For the entries that follow, restate word for word the line containing "Protein 1VMH (pdb70)", the line containing "ATOM 3 O O .", and every line that lies between them.

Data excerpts
++++++++++
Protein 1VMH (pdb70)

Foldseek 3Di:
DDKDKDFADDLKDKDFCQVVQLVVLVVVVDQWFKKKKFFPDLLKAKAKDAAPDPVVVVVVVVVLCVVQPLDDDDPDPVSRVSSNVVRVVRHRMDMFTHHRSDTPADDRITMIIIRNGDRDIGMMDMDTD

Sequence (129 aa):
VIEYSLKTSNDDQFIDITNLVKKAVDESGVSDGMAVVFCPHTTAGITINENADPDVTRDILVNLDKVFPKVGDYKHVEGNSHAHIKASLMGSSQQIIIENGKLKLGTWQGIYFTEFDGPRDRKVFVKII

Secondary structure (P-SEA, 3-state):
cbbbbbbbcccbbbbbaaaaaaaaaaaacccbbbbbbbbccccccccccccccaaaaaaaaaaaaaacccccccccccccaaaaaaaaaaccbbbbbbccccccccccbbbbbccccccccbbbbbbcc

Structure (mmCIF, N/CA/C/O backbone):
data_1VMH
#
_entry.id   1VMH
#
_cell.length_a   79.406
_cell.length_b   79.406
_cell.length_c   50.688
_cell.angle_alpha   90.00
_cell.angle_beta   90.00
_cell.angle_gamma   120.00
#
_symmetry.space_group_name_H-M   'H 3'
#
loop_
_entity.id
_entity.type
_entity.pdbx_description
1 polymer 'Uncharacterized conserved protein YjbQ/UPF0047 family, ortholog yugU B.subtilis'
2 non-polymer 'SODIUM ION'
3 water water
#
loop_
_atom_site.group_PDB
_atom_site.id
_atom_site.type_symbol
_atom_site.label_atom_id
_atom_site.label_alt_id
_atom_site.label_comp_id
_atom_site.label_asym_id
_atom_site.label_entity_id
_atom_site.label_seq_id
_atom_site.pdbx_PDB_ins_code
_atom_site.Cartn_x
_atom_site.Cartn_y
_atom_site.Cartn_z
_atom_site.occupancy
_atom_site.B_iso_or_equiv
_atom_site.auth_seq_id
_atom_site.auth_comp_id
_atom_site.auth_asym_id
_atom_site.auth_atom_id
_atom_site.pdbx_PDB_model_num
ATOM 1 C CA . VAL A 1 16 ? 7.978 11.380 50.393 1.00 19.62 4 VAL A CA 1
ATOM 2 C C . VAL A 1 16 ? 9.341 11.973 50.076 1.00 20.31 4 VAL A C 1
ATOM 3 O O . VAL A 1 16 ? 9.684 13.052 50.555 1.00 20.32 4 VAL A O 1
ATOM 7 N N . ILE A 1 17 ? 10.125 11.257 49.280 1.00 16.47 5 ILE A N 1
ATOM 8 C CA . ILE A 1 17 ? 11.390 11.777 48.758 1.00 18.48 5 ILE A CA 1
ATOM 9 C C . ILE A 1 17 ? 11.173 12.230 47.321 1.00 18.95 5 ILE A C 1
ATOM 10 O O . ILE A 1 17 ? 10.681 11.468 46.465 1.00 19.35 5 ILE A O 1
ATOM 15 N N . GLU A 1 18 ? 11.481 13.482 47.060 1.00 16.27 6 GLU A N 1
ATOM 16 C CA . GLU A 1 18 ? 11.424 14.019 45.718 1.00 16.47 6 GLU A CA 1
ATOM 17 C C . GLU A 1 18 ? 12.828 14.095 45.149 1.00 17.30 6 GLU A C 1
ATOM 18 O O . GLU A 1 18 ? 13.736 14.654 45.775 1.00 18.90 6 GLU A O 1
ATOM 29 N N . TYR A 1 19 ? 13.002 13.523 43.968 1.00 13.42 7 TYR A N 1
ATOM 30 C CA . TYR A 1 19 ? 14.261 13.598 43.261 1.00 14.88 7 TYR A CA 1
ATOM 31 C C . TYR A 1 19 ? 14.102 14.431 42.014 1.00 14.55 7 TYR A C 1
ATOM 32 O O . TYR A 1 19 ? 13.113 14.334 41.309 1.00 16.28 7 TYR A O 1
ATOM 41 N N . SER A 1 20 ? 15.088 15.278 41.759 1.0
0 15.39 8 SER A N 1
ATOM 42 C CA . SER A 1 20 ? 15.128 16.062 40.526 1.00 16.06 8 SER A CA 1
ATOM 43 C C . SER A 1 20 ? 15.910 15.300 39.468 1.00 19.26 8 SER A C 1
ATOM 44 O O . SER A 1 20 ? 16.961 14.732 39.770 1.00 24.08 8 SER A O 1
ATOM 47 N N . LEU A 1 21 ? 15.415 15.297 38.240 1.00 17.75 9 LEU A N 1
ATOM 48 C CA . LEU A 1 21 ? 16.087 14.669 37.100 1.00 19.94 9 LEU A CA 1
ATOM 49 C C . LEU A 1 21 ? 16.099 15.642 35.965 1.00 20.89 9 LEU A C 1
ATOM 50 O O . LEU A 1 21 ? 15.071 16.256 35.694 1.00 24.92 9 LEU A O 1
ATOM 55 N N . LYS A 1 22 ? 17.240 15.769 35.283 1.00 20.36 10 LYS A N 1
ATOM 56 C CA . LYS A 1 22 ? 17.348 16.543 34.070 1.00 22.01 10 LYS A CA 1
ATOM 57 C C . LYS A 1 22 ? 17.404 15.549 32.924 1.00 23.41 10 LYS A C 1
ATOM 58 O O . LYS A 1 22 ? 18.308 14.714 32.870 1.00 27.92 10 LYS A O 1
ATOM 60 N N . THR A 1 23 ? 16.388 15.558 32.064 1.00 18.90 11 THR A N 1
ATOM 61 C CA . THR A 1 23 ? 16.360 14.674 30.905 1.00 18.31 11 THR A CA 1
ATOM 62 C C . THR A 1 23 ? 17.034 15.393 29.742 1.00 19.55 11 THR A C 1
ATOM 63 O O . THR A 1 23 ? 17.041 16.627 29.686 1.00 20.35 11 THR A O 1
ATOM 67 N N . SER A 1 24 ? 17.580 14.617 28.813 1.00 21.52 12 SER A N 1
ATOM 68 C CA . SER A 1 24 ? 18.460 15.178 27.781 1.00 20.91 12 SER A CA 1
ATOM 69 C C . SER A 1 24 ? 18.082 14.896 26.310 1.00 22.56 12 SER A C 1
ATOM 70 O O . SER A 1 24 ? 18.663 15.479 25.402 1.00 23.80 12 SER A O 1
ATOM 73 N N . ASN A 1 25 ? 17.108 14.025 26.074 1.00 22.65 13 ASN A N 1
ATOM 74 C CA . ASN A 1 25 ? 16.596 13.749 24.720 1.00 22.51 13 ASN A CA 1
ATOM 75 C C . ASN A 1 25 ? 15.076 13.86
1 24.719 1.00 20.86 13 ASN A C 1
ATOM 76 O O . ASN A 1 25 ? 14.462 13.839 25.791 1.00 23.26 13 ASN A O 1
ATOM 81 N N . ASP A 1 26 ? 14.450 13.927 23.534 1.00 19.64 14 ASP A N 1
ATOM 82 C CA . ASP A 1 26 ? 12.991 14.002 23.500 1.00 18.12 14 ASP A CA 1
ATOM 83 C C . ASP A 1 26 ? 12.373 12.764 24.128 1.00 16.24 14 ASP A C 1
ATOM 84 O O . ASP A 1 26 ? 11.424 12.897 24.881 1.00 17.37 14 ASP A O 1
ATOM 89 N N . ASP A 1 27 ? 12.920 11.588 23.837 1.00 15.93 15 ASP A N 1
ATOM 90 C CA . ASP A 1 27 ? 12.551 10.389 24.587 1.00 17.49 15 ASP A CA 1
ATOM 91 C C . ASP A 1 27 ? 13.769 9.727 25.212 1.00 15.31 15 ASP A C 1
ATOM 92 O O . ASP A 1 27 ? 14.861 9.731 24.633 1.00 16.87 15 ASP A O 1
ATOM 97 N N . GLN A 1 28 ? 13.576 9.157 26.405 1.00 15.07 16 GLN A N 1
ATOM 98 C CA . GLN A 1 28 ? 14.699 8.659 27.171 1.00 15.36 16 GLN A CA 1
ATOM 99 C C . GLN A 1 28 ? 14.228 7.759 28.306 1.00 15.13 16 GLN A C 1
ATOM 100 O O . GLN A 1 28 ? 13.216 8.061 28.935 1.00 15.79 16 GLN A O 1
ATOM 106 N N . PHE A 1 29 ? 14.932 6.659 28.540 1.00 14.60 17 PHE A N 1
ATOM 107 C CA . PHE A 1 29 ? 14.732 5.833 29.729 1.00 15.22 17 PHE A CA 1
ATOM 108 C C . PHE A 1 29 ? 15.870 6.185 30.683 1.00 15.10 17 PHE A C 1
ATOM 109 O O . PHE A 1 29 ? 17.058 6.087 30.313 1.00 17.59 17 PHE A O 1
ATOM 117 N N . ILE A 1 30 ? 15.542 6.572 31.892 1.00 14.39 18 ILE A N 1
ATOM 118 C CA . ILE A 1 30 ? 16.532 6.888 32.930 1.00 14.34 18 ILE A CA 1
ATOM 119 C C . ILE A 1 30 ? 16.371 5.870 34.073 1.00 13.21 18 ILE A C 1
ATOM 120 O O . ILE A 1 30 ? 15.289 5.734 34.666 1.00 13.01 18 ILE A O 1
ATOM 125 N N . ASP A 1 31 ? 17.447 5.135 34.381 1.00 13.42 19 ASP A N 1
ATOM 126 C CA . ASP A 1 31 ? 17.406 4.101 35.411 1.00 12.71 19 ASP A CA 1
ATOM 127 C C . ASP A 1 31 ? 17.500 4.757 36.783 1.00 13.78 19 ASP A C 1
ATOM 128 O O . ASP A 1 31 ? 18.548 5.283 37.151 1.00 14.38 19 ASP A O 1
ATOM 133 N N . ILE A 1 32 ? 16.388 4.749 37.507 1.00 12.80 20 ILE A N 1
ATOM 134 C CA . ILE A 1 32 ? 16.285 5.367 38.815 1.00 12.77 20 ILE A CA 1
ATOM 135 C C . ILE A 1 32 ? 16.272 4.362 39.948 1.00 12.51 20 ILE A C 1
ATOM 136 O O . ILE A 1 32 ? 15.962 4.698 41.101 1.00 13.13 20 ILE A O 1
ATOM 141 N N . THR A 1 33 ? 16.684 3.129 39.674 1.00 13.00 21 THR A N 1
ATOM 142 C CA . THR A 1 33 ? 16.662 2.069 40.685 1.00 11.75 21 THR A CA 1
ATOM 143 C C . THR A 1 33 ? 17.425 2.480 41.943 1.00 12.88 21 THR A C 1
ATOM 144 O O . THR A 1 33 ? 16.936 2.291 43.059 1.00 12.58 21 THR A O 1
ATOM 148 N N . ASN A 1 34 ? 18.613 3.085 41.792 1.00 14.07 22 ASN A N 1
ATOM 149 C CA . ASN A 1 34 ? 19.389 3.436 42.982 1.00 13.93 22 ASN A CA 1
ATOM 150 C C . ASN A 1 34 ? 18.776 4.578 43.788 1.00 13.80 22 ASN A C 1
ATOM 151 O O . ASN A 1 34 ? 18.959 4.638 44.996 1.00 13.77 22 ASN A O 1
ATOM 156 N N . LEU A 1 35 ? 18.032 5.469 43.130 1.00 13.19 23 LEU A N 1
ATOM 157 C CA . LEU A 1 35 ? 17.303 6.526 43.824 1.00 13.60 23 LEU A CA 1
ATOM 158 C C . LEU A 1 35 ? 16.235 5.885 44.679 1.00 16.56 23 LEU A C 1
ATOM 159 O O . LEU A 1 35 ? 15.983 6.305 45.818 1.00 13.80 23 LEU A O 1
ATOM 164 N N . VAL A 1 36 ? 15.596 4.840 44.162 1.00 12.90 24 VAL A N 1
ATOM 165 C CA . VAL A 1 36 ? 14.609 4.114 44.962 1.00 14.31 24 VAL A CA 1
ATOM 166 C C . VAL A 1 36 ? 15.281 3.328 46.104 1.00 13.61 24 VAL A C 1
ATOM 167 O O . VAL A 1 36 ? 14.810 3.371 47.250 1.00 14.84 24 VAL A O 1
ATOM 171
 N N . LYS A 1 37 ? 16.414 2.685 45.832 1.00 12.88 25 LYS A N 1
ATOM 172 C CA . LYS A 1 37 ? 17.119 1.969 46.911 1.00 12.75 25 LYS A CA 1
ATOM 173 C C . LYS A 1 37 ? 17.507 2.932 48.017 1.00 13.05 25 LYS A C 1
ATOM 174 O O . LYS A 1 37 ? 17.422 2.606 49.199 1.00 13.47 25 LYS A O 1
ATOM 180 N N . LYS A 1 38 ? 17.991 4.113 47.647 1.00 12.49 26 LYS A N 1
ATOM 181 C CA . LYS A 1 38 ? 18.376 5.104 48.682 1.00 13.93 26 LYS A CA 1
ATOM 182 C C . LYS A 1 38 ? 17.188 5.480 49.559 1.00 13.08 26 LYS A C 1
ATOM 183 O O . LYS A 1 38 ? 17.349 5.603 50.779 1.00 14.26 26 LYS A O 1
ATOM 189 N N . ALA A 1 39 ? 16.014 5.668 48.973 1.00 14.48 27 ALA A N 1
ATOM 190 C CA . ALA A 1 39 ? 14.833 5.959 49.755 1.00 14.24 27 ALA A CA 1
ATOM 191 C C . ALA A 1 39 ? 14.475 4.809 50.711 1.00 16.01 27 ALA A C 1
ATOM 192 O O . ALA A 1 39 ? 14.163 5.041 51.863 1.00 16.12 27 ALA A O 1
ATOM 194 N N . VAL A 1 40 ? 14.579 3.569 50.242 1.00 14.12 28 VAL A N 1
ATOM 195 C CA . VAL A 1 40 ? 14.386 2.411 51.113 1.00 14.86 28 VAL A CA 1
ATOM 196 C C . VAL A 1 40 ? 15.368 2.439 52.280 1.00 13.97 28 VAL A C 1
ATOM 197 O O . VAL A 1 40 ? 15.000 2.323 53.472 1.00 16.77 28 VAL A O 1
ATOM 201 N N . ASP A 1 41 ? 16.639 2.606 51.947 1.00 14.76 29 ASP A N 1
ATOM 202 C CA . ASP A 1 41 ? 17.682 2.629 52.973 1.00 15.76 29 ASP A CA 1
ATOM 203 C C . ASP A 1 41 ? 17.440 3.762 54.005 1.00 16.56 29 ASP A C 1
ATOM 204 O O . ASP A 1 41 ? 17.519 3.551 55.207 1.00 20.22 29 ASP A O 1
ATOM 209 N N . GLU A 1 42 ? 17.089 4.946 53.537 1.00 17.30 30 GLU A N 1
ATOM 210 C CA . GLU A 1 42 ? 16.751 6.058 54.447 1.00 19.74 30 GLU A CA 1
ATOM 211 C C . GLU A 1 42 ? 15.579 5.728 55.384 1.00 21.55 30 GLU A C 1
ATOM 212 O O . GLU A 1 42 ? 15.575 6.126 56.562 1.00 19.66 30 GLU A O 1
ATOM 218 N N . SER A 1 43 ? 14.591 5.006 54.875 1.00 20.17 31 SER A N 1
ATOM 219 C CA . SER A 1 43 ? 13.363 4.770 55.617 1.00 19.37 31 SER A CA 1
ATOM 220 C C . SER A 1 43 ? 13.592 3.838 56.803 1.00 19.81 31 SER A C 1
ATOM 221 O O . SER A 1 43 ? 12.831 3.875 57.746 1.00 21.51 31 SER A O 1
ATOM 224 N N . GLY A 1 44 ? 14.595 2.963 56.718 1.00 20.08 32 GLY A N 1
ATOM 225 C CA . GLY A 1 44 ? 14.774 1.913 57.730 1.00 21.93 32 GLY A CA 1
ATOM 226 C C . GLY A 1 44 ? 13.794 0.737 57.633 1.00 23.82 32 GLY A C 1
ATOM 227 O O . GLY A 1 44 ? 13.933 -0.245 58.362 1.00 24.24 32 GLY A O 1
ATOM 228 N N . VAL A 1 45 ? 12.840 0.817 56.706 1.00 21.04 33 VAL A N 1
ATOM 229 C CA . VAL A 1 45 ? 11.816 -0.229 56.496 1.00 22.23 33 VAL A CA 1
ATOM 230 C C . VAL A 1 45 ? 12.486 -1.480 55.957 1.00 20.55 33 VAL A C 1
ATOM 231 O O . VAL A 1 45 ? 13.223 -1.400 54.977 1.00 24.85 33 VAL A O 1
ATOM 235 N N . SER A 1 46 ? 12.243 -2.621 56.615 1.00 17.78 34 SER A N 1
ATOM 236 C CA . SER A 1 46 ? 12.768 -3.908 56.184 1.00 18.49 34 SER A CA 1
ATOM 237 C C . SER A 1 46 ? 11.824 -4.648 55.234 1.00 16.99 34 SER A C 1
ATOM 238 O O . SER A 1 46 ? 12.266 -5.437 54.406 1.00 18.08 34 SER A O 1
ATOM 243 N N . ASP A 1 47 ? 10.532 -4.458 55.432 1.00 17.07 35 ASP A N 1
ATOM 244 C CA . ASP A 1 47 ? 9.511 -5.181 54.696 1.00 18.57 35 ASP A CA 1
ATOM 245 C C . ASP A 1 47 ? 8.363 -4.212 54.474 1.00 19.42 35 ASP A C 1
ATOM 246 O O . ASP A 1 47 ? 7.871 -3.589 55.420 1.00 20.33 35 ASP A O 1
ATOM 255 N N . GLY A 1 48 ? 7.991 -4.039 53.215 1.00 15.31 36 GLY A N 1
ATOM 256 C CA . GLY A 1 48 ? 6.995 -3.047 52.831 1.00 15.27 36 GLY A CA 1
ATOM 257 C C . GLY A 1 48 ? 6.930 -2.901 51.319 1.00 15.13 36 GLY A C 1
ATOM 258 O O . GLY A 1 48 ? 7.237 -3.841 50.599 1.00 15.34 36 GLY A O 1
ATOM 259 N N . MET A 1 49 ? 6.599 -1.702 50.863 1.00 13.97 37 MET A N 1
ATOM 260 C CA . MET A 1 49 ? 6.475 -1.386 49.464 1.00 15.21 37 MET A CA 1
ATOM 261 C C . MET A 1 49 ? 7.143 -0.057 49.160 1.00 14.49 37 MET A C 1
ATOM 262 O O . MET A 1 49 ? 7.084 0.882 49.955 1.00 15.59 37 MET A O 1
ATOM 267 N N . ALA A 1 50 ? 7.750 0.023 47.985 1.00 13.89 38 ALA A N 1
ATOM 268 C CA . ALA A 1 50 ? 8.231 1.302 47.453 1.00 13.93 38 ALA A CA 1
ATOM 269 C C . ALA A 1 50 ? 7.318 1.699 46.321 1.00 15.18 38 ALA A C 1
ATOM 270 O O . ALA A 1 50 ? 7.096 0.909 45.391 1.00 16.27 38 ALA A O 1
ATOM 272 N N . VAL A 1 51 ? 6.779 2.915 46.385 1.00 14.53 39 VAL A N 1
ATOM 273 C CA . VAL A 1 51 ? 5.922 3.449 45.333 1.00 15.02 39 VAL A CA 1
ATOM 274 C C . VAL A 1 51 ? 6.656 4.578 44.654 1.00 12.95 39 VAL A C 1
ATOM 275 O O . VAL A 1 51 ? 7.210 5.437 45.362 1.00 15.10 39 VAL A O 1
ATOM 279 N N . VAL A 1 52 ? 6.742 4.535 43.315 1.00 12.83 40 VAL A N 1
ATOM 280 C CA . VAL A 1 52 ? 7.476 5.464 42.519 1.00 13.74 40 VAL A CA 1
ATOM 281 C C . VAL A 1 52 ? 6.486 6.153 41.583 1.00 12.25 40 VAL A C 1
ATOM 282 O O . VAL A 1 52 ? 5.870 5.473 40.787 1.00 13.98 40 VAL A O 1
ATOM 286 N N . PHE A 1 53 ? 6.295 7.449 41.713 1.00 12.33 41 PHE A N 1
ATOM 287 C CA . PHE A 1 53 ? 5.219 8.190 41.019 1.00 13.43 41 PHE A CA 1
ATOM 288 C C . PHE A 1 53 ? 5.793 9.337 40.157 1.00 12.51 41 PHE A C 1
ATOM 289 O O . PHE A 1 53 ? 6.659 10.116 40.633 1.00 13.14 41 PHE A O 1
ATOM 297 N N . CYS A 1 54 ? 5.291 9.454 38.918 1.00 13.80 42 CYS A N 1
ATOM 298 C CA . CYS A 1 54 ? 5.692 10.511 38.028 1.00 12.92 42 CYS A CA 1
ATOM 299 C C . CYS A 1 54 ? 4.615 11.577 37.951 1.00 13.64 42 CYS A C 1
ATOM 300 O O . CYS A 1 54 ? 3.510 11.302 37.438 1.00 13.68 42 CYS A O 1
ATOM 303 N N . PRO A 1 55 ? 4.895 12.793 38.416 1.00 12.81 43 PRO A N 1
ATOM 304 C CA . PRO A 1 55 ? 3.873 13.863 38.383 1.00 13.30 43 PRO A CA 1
++++++++++
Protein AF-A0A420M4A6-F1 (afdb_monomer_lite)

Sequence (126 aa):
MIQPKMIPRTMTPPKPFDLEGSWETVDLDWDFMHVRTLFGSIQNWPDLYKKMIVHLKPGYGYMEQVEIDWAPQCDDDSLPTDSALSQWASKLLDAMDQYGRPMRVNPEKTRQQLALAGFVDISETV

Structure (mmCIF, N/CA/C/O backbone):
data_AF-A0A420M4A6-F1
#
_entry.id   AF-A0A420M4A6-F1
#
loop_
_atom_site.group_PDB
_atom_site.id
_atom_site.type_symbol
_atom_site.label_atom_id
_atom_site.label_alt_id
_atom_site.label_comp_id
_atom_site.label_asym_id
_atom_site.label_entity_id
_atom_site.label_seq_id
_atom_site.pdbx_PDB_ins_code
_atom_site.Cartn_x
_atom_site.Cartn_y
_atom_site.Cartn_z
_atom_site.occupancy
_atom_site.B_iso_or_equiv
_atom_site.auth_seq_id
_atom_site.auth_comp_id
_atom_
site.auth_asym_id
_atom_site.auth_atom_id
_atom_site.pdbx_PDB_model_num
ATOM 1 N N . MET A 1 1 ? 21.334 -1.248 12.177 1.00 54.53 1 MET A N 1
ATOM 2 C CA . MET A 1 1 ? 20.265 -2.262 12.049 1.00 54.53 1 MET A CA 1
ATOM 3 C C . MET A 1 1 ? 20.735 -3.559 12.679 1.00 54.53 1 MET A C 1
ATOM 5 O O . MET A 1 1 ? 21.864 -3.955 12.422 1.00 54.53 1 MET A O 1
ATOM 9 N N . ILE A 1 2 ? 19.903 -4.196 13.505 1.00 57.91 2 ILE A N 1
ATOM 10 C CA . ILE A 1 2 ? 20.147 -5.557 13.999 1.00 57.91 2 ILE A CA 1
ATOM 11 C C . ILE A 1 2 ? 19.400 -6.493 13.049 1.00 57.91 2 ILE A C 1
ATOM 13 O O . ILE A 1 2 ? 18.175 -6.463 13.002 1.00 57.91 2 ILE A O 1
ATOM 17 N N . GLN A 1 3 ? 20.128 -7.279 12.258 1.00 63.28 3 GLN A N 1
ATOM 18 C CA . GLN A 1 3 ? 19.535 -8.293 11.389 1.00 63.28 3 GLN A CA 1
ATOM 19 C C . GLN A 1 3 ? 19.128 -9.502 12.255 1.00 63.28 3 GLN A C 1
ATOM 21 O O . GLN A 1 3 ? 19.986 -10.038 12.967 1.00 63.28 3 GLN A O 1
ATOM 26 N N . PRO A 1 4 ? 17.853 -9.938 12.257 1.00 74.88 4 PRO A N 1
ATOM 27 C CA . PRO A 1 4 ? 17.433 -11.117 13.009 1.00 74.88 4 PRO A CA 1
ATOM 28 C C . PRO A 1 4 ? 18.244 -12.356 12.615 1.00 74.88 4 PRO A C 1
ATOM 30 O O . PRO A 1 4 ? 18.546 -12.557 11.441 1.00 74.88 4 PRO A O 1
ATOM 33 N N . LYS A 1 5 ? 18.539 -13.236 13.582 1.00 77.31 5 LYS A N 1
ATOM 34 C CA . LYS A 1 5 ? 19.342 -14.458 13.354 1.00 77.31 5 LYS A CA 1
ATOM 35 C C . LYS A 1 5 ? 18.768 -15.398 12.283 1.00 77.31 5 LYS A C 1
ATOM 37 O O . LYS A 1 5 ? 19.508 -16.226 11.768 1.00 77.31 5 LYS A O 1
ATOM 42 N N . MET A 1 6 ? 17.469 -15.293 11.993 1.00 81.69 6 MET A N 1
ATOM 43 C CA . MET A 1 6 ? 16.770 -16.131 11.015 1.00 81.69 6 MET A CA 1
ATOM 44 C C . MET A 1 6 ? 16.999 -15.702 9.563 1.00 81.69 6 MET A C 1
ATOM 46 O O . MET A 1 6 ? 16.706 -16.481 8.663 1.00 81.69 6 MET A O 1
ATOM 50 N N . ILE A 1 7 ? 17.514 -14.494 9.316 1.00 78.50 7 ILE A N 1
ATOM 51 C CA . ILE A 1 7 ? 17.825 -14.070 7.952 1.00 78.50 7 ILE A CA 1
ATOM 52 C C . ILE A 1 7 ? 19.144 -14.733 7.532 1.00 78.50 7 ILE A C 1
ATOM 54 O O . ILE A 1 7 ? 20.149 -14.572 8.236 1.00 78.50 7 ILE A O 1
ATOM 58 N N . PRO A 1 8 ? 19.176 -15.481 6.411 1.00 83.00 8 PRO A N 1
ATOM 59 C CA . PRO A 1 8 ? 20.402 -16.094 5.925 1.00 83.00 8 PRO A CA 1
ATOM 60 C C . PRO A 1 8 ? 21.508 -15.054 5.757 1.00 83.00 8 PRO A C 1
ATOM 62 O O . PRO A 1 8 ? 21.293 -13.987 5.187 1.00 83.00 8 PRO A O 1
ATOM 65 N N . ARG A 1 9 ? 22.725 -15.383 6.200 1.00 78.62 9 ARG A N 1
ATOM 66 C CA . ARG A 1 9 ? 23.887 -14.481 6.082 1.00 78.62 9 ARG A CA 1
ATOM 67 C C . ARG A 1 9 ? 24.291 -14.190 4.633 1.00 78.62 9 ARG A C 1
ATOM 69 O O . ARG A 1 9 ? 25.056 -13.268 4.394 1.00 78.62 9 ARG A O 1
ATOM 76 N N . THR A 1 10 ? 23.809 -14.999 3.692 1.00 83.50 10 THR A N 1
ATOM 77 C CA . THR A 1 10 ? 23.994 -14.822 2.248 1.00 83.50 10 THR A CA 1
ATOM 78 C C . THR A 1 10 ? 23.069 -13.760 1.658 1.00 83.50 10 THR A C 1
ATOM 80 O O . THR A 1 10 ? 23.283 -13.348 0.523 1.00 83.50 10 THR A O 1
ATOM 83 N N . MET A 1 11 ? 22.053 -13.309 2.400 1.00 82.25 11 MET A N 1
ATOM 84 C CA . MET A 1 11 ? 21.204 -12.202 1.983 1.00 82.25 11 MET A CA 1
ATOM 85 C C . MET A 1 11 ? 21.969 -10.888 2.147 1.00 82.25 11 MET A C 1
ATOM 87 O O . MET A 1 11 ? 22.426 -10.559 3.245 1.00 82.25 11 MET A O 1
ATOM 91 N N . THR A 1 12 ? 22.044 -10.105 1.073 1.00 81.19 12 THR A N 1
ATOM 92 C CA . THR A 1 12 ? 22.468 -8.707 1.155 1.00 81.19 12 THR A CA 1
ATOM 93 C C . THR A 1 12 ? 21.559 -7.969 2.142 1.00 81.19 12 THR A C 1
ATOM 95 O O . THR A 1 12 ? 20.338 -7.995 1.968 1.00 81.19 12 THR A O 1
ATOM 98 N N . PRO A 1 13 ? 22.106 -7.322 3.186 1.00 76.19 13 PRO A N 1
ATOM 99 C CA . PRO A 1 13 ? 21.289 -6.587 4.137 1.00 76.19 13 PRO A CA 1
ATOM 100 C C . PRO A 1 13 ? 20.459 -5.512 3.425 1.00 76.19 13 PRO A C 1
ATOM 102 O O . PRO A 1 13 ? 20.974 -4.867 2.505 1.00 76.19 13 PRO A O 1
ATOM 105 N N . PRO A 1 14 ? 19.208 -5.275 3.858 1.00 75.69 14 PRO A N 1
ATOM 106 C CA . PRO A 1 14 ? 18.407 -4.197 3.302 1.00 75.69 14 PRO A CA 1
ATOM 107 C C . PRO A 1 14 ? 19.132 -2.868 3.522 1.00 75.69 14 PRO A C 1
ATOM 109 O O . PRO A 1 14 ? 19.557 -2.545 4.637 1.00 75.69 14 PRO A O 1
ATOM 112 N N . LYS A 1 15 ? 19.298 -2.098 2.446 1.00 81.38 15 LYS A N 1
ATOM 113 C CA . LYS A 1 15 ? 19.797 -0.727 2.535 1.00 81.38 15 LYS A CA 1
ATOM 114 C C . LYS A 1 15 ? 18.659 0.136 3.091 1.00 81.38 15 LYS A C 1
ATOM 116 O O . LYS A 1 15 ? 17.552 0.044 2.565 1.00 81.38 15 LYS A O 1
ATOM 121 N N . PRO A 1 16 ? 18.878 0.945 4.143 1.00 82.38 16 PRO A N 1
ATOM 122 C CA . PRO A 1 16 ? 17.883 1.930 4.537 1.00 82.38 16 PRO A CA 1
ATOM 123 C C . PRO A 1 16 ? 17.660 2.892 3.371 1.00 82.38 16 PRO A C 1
++++++++++
:: Answer to the problem ::
Protein 1VMH (pdb70)

Foldseek 3Di:
DDKDKDFADDLKDKDFCQVVQLVVLVVVVDQWFKKKKFFPDLLKAKAKDAAPDPVVVVVVVVVLCVVQPLDDDDPDPVSRVSSNVVRVVRHRMDMFTHHRSDTPADDRITMIIIRNGDRDIGMMDMDTD

Sequence (129 aa):
VIEYSLKTSNDDQFIDITNLVKKAVDESGVSDGMAVVFCPHTTAGITINENADPDVTRDILVNLDKVFPKVGDYKHVEGNSHAHIKASLMGSSQQIIIENGKLKLGTWQGIYFTEFDGPRDRKVFVKII

Secondary structure (P-SEA, 3-state):
cbbbbbbbcccbbbbbaaaaaaaaaaaacccbbbbbbbbccccccccccccccaaaaaaaaaaaaaacccccccccccccaaaaaaaaaaccbbbbbbccccccccccbbbbbccccccccbbbbbbcc

Structure (mmCIF, N/CA/C/O backbone):
data_1VMH
#
_entry.id   1VMH
#
_cell.length_a   79.406
_cell.length_b   79.406
_cell.length_c   50.688
_cell.angle_alpha   90.00
_cell.angle_beta   90.00
_cell.angle_gamma   120.00
#
_symmetry.space_group_name_H-M   'H 3'
#
loop_
_entity.id
_entity.type
_entity.pdbx_description
1 polymer 'Uncharacterized conserved protein YjbQ/UPF0047 family, ortholog yugU B.subtilis'
2 non-polymer 'SODIUM ION'
3 water water
#
loop_
_atom_site.group_PDB
_atom_site.id
_atom_site.type_symbol
_atom_site.label_atom_id
_atom_site.label_alt_id
_atom_site.label_comp_id
_atom_site.label_asym_id
_atom_site.label_entity_id
_atom_site.label_seq_id
_atom_site.pdbx_PDB_ins_code
_atom_site.Cartn_x
_atom_site.Cartn_y
_atom_site.Cartn_z
_atom_site.occupancy
_atom_site.B_iso_or_equiv
_atom_site.auth_seq_id
_atom_site.auth_comp_id
_atom_site.auth_asym_id
_atom_site.auth_atom_id
_atom_site.pdbx_PDB_model_num
ATOM 1 C CA . VAL A 1 16 ? 7.978 11.380 50.393 1.00 19.62 4 VAL A CA 1
ATOM 2 C C . VAL A 1 16 ? 9.341 11.973 50.076 1.00 20.31 4 VAL A C 1
ATOM 3 O O . VAL A 1 16 ? 9.684 13.052 50.555 1.00 20.32 4 VAL A O 1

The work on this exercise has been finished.